Source records:
┄┄┄┄┄┄┄┄┄┄┄┄┄┄┄┄┄┄┄┄
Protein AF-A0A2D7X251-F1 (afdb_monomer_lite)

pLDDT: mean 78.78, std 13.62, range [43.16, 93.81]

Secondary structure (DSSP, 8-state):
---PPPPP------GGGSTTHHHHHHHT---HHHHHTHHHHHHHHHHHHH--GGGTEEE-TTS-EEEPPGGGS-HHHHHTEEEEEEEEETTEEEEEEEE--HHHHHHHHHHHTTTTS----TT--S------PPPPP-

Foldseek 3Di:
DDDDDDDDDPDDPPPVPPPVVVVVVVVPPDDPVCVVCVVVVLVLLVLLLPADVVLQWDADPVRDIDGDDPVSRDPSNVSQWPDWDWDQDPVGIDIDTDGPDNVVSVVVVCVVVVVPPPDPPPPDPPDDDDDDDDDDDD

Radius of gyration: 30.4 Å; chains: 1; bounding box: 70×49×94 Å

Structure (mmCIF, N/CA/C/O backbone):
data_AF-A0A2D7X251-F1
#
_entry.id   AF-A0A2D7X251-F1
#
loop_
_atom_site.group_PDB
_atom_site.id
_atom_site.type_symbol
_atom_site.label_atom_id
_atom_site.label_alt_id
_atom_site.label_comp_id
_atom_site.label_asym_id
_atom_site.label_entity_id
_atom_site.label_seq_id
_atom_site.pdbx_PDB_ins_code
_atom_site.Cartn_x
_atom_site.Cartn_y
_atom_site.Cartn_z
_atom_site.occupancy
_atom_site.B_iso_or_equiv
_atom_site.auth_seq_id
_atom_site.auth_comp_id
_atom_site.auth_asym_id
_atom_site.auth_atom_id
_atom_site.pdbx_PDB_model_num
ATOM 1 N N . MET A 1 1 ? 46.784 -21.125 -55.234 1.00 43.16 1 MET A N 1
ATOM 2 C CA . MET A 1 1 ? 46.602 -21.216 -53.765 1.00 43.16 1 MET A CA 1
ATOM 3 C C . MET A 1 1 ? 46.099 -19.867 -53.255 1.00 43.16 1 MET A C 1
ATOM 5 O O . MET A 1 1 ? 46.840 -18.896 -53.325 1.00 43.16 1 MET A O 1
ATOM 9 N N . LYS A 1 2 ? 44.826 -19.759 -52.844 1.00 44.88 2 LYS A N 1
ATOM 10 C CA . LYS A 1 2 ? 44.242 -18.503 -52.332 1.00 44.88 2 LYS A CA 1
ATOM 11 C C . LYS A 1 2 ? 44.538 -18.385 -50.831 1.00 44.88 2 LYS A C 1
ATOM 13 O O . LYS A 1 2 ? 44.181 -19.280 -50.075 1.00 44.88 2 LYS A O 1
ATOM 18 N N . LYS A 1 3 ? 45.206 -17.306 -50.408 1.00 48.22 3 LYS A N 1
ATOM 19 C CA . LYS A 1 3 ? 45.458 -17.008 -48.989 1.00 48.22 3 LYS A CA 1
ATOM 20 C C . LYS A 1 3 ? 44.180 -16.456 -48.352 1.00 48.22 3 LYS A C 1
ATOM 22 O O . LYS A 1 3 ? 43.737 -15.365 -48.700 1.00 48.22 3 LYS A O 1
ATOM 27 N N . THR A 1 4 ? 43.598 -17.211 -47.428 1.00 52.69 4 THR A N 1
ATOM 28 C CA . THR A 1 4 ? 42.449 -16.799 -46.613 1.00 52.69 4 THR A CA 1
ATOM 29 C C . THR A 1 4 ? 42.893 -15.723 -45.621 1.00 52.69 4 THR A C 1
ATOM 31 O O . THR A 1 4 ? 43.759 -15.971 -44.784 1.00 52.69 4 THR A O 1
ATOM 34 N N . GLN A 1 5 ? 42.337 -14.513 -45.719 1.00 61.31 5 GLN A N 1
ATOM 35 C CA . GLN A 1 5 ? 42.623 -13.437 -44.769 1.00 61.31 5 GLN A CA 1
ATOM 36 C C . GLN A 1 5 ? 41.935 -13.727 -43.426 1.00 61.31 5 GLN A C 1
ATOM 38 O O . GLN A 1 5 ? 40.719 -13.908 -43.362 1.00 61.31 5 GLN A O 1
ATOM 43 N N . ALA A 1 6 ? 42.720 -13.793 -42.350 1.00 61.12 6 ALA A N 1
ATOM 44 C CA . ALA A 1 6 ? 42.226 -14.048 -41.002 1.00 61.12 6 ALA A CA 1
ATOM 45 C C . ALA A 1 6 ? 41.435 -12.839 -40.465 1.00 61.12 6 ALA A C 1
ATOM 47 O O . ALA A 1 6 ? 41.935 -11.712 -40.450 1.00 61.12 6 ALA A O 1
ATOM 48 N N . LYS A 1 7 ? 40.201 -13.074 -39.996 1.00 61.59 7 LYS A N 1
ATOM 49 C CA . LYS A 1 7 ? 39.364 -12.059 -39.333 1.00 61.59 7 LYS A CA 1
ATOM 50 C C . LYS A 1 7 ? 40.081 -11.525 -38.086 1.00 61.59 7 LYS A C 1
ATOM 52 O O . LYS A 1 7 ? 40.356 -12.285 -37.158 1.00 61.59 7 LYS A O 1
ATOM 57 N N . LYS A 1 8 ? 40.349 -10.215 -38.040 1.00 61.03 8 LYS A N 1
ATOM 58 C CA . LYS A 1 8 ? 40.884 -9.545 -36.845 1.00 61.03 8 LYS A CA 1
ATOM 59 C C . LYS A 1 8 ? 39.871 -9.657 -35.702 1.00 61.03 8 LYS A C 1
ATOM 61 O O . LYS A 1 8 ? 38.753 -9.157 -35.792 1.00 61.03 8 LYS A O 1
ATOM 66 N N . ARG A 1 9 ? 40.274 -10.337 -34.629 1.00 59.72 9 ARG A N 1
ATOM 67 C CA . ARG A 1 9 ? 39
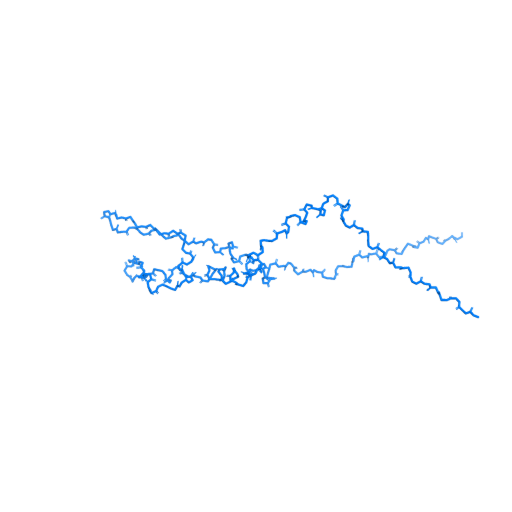.496 -10.515 -33.400 1.00 59.72 9 ARG A CA 1
ATOM 68 C C . ARG A 1 9 ? 39.487 -9.183 -32.646 1.00 59.72 9 ARG A C 1
ATOM 70 O O . ARG A 1 9 ? 40.534 -8.733 -32.194 1.00 59.72 9 ARG A O 1
ATOM 77 N N . ILE A 1 10 ? 38.325 -8.541 -32.544 1.00 58.81 10 ILE A N 1
ATOM 78 C CA . ILE A 1 10 ? 38.165 -7.295 -31.785 1.00 58.81 10 ILE A CA 1
ATOM 79 C C . ILE A 1 10 ? 38.330 -7.636 -30.300 1.00 58.81 10 ILE A C 1
ATOM 81 O O . ILE A 1 10 ? 37.445 -8.229 -29.683 1.00 58.81 10 ILE A O 1
ATOM 85 N N . THR A 1 11 ? 39.482 -7.309 -29.722 1.00 63.91 11 THR A N 1
ATOM 86 C CA . THR A 1 11 ? 39.720 -7.432 -28.283 1.00 63.91 11 THR A CA 1
ATOM 87 C C . THR A 1 11 ? 39.107 -6.221 -27.596 1.00 63.91 11 THR A C 1
ATOM 89 O O . THR A 1 11 ? 39.636 -5.115 -27.704 1.00 63.91 11 THR A O 1
ATOM 92 N N . LYS A 1 12 ? 37.972 -6.416 -26.918 1.00 58.19 12 LYS A N 1
ATOM 93 C CA . LYS A 1 12 ? 37.378 -5.372 -26.075 1.00 58.19 12 LYS A CA 1
ATOM 94 C C . LYS A 1 12 ? 38.422 -4.950 -25.023 1.00 58.19 12 LYS A C 1
ATOM 96 O O . LYS A 1 12 ? 38.984 -5.837 -24.376 1.00 58.19 12 LYS A O 1
ATOM 101 N N . PRO A 1 13 ? 38.727 -3.650 -24.869 1.00 61.31 13 PRO A N 1
ATOM 102 C CA . PRO A 1 13 ? 39.705 -3.200 -23.886 1.00 61.31 13 PRO A CA 1
ATOM 103 C C . PRO A 1 13 ? 39.241 -3.572 -22.467 1.00 61.31 13 PRO A C 1
ATOM 105 O O . PRO A 1 13 ? 38.034 -3.577 -22.204 1.00 61.31 13 PRO A O 1
ATOM 108 N N . PRO A 1 14 ? 40.164 -3.899 -21.544 1.00 64.12 14 PRO A N 1
ATOM 109 C CA . PRO A 1 14 ? 39.805 -4.244 -20.176 1.00 64.12 14 PRO A CA 1
ATOM 110 C C . PRO A 1 14 ? 39.160 -3.033 -19.493 1.00 64.12 14 PRO A C 1
ATOM 112 O O . PRO A 1 14 ? 39.798 -2.000 -19.286 1.00 64.12 14 PRO A O 1
ATOM 115 N N . LEU A 1 15 ? 37.884 -3.180 -19.132 1.00 62.84 15 LEU A N 1
ATOM 116 C CA . LEU A 1 15 ? 37.058 -2.147 -18.495 1.00 62.84 15 LEU A CA 1
ATOM 117 C C . LEU A 1 15 ? 37.593 -1.702 -17.115 1.00 62.84 15 LEU A C 1
ATOM 119 O O . LEU A 1 15 ? 37.189 -0.658 -16.616 1.00 62.84 15 LEU A O 1
ATOM 123 N N . ASP A 1 16 ? 38.539 -2.447 -16.531 1.00 56.19 16 ASP A N 1
ATOM 124 C CA . ASP A 1 16 ? 39.164 -2.177 -15.223 1.00 56.19 16 ASP A CA 1
ATOM 125 C C . ASP A 1 16 ? 40.010 -0.885 -15.188 1.00 56.19 16 ASP A C 1
ATOM 127 O O . ASP A 1 16 ? 40.279 -0.343 -14.120 1.00 56.19 16 ASP A O 1
ATOM 131 N N . ARG A 1 17 ? 40.418 -0.352 -16.351 1.00 58.62 17 ARG A N 1
ATOM 132 C CA . ARG A 1 17 ? 41.236 0.877 -16.440 1.00 58.62 17 ARG A CA 1
ATOM 133 C C . ARG A 1 17 ? 40.427 2.172 -16.528 1.00 58.62 17 ARG A C 1
ATOM 135 O O . ARG A 1 17 ? 41.010 3.252 -16.507 1.00 58.62 17 ARG A O 1
ATOM 142 N N . PHE A 1 18 ? 39.101 2.092 -16.623 1.00 61.47 18 PHE A N 1
ATOM 143 C CA . PHE A 1 18 ? 38.241 3.271 -16.611 1.00 61.47 18 PHE A CA 1
ATOM 144 C C . PHE A 1 18 ? 37.880 3.605 -15.160 1.00 61.47 18 PHE A C 1
ATOM 146 O O . PHE A 1 18 ? 37.155 2.855 -14.508 1.00 61.47 18 PHE A O 1
ATOM 153 N N . GLY A 1 19 ? 38.374 4.740 -14.653 1.00 59.72 19 GLY A N 1
ATOM 154 C CA . GLY A 1 19 ? 38.256 5.158 -13.245 1.00 59.72 19 GLY A CA 1
ATOM 155 C C . GLY A 1 19 ? 36.828 5.249 -12.679 1.00 59.72 19 GLY A C 1
ATOM 156 O O . GLY A 1 19 ? 36.662 5.320 -11.466 1.00 59.72 19 GLY A O 1
ATOM 157 N N . GLY A 1 20 ? 35.794 5.188 -13.526 1.00 60.81 20 GLY A N 1
ATOM 158 C CA . GLY A 1 20 ? 34.390 5.105 -13.109 1.00 60.81 20 GLY A CA 1
ATOM 159 C C . GLY A 1 20 ? 33.849 3.679 -12.926 1.00 60.81 20 GLY A C 1
ATOM 160 O O . GLY A 1 20 ? 32.906 3.483 -12.163 1.00 60.81 20 GLY A O 1
ATOM 161 N N . VAL A 1 21 ? 34.438 2.662 -13.565 1.00 59.28 21 VAL A N 1
ATOM 162 C CA . VAL A 1 21 ? 33.870 1.298 -13.607 1.00 59.28 21 VAL A CA 1
ATOM 163 C C . VAL A 1 21 ? 33.996 0.587 -12.261 1.00 59.28 21 VAL A C 1
ATOM 165 O O . VAL A 1 21 ? 33.040 -0.049 -11.823 1.00 59.28 21 VAL A O 1
ATOM 168 N N . ARG A 1 22 ? 35.112 0.759 -11.539 1.00 55.53 22 ARG A N 1
ATOM 169 C CA . ARG A 1 22 ? 35.269 0.216 -10.174 1.00 55.53 22 ARG A CA 1
ATOM 170 C C . ARG A 1 22 ? 34.273 0.820 -9.180 1.00 55.53 22 ARG A C 1
ATOM 172 O O . ARG A 1 22 ? 33.782 0.119 -8.297 1.00 55.53 22 ARG A O 1
ATOM 179 N N . VAL A 1 23 ? 33.951 2.108 -9.330 1.00 57.00 23 VAL A N 1
ATOM 180 C CA . VAL A 1 23 ? 32.981 2.813 -8.473 1.00 57.00 23 VAL A CA 1
ATOM 181 C C . VAL A 1 23 ? 31.557 2.323 -8.756 1.00 57.00 23 VAL A C 1
ATOM 183 O O . VAL A 1 23 ? 30.785 2.097 -7.825 1.00 57.00 23 VAL A O 1
ATOM 186 N N . VAL A 1 24 ? 31.233 2.090 -10.032 1.00 55.12 24 VAL A N 1
ATOM 187 C CA . VAL A 1 24 ? 29.952 1.513 -10.465 1.00 55.12 24 VAL A CA 1
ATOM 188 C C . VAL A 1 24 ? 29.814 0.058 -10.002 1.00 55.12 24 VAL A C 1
┄┄┄┄┄┄┄┄┄┄┄┄┄┄┄┄┄┄┄┄
▶ _What the exercise asks_
Please return exactly the lines from the opening line of the data above through the line with "ATOM 1 N N .", both included and nothing else.

▶ _Response area_
Protein AF-A0A2D7X251-F1 (afdb_monomer_lite)

pLDDT: mean 78.78, std 13.62, range [43.16, 93.81]

Secondary structure (DSSP, 8-state):
---PPPPP------GGGSTTHHHHHHHT---HHHHHTHHHHHHHHHHHHH--GGGTEEE-TTS-EEEPPGGGS-HHHHHTEEEEEEEEETTEEEEEEEE--HHHHHHHHHHHTTTTS----TT--S------PPPPP-

Foldseek 3Di:
DDDDDDDDDPDDPPPVPPPVVVVVVVVPPDDPVCVVCVVVVLVLLVLLLPADVVLQWDADPVRDIDGDDPVSRDPSNVSQWPDWDWDQDPVGIDIDTDGPDNVVSVVVVCVVVVVPPPDPPPPDPPDDDDDDDDDDDD

Radius of gyration: 30.4 Å; chains: 1; bounding box: 70×49×94 Å

Structure (mmCIF, N/CA/C/O backbone):
data_AF-A0A2D7X251-F1
#
_entry.id   AF-A0A2D7X251-F1
#
loop_
_atom_site.group_PDB
_atom_site.id
_atom_site.type_symbol
_atom_site.label_atom_id
_atom_site.label_alt_id
_atom_site.label_comp_id
_atom_site.label_asym_id
_atom_site.label_entity_id
_atom_site.label_seq_id
_atom_site.pdbx_PDB_ins_code
_atom_site.Cartn_x
_atom_site.Cartn_y
_atom_site.Cartn_z
_atom_site.occupancy
_atom_site.B_iso_or_equiv
_atom_site.auth_seq_id
_atom_site.auth_comp_id
_atom_site.auth_asym_id
_atom_site.auth_atom_id
_atom_site.pdbx_PDB_model_num
ATOM 1 N N . MET A 1 1 ? 46.784 -21.125 -55.234 1.00 43.16 1 MET A N 1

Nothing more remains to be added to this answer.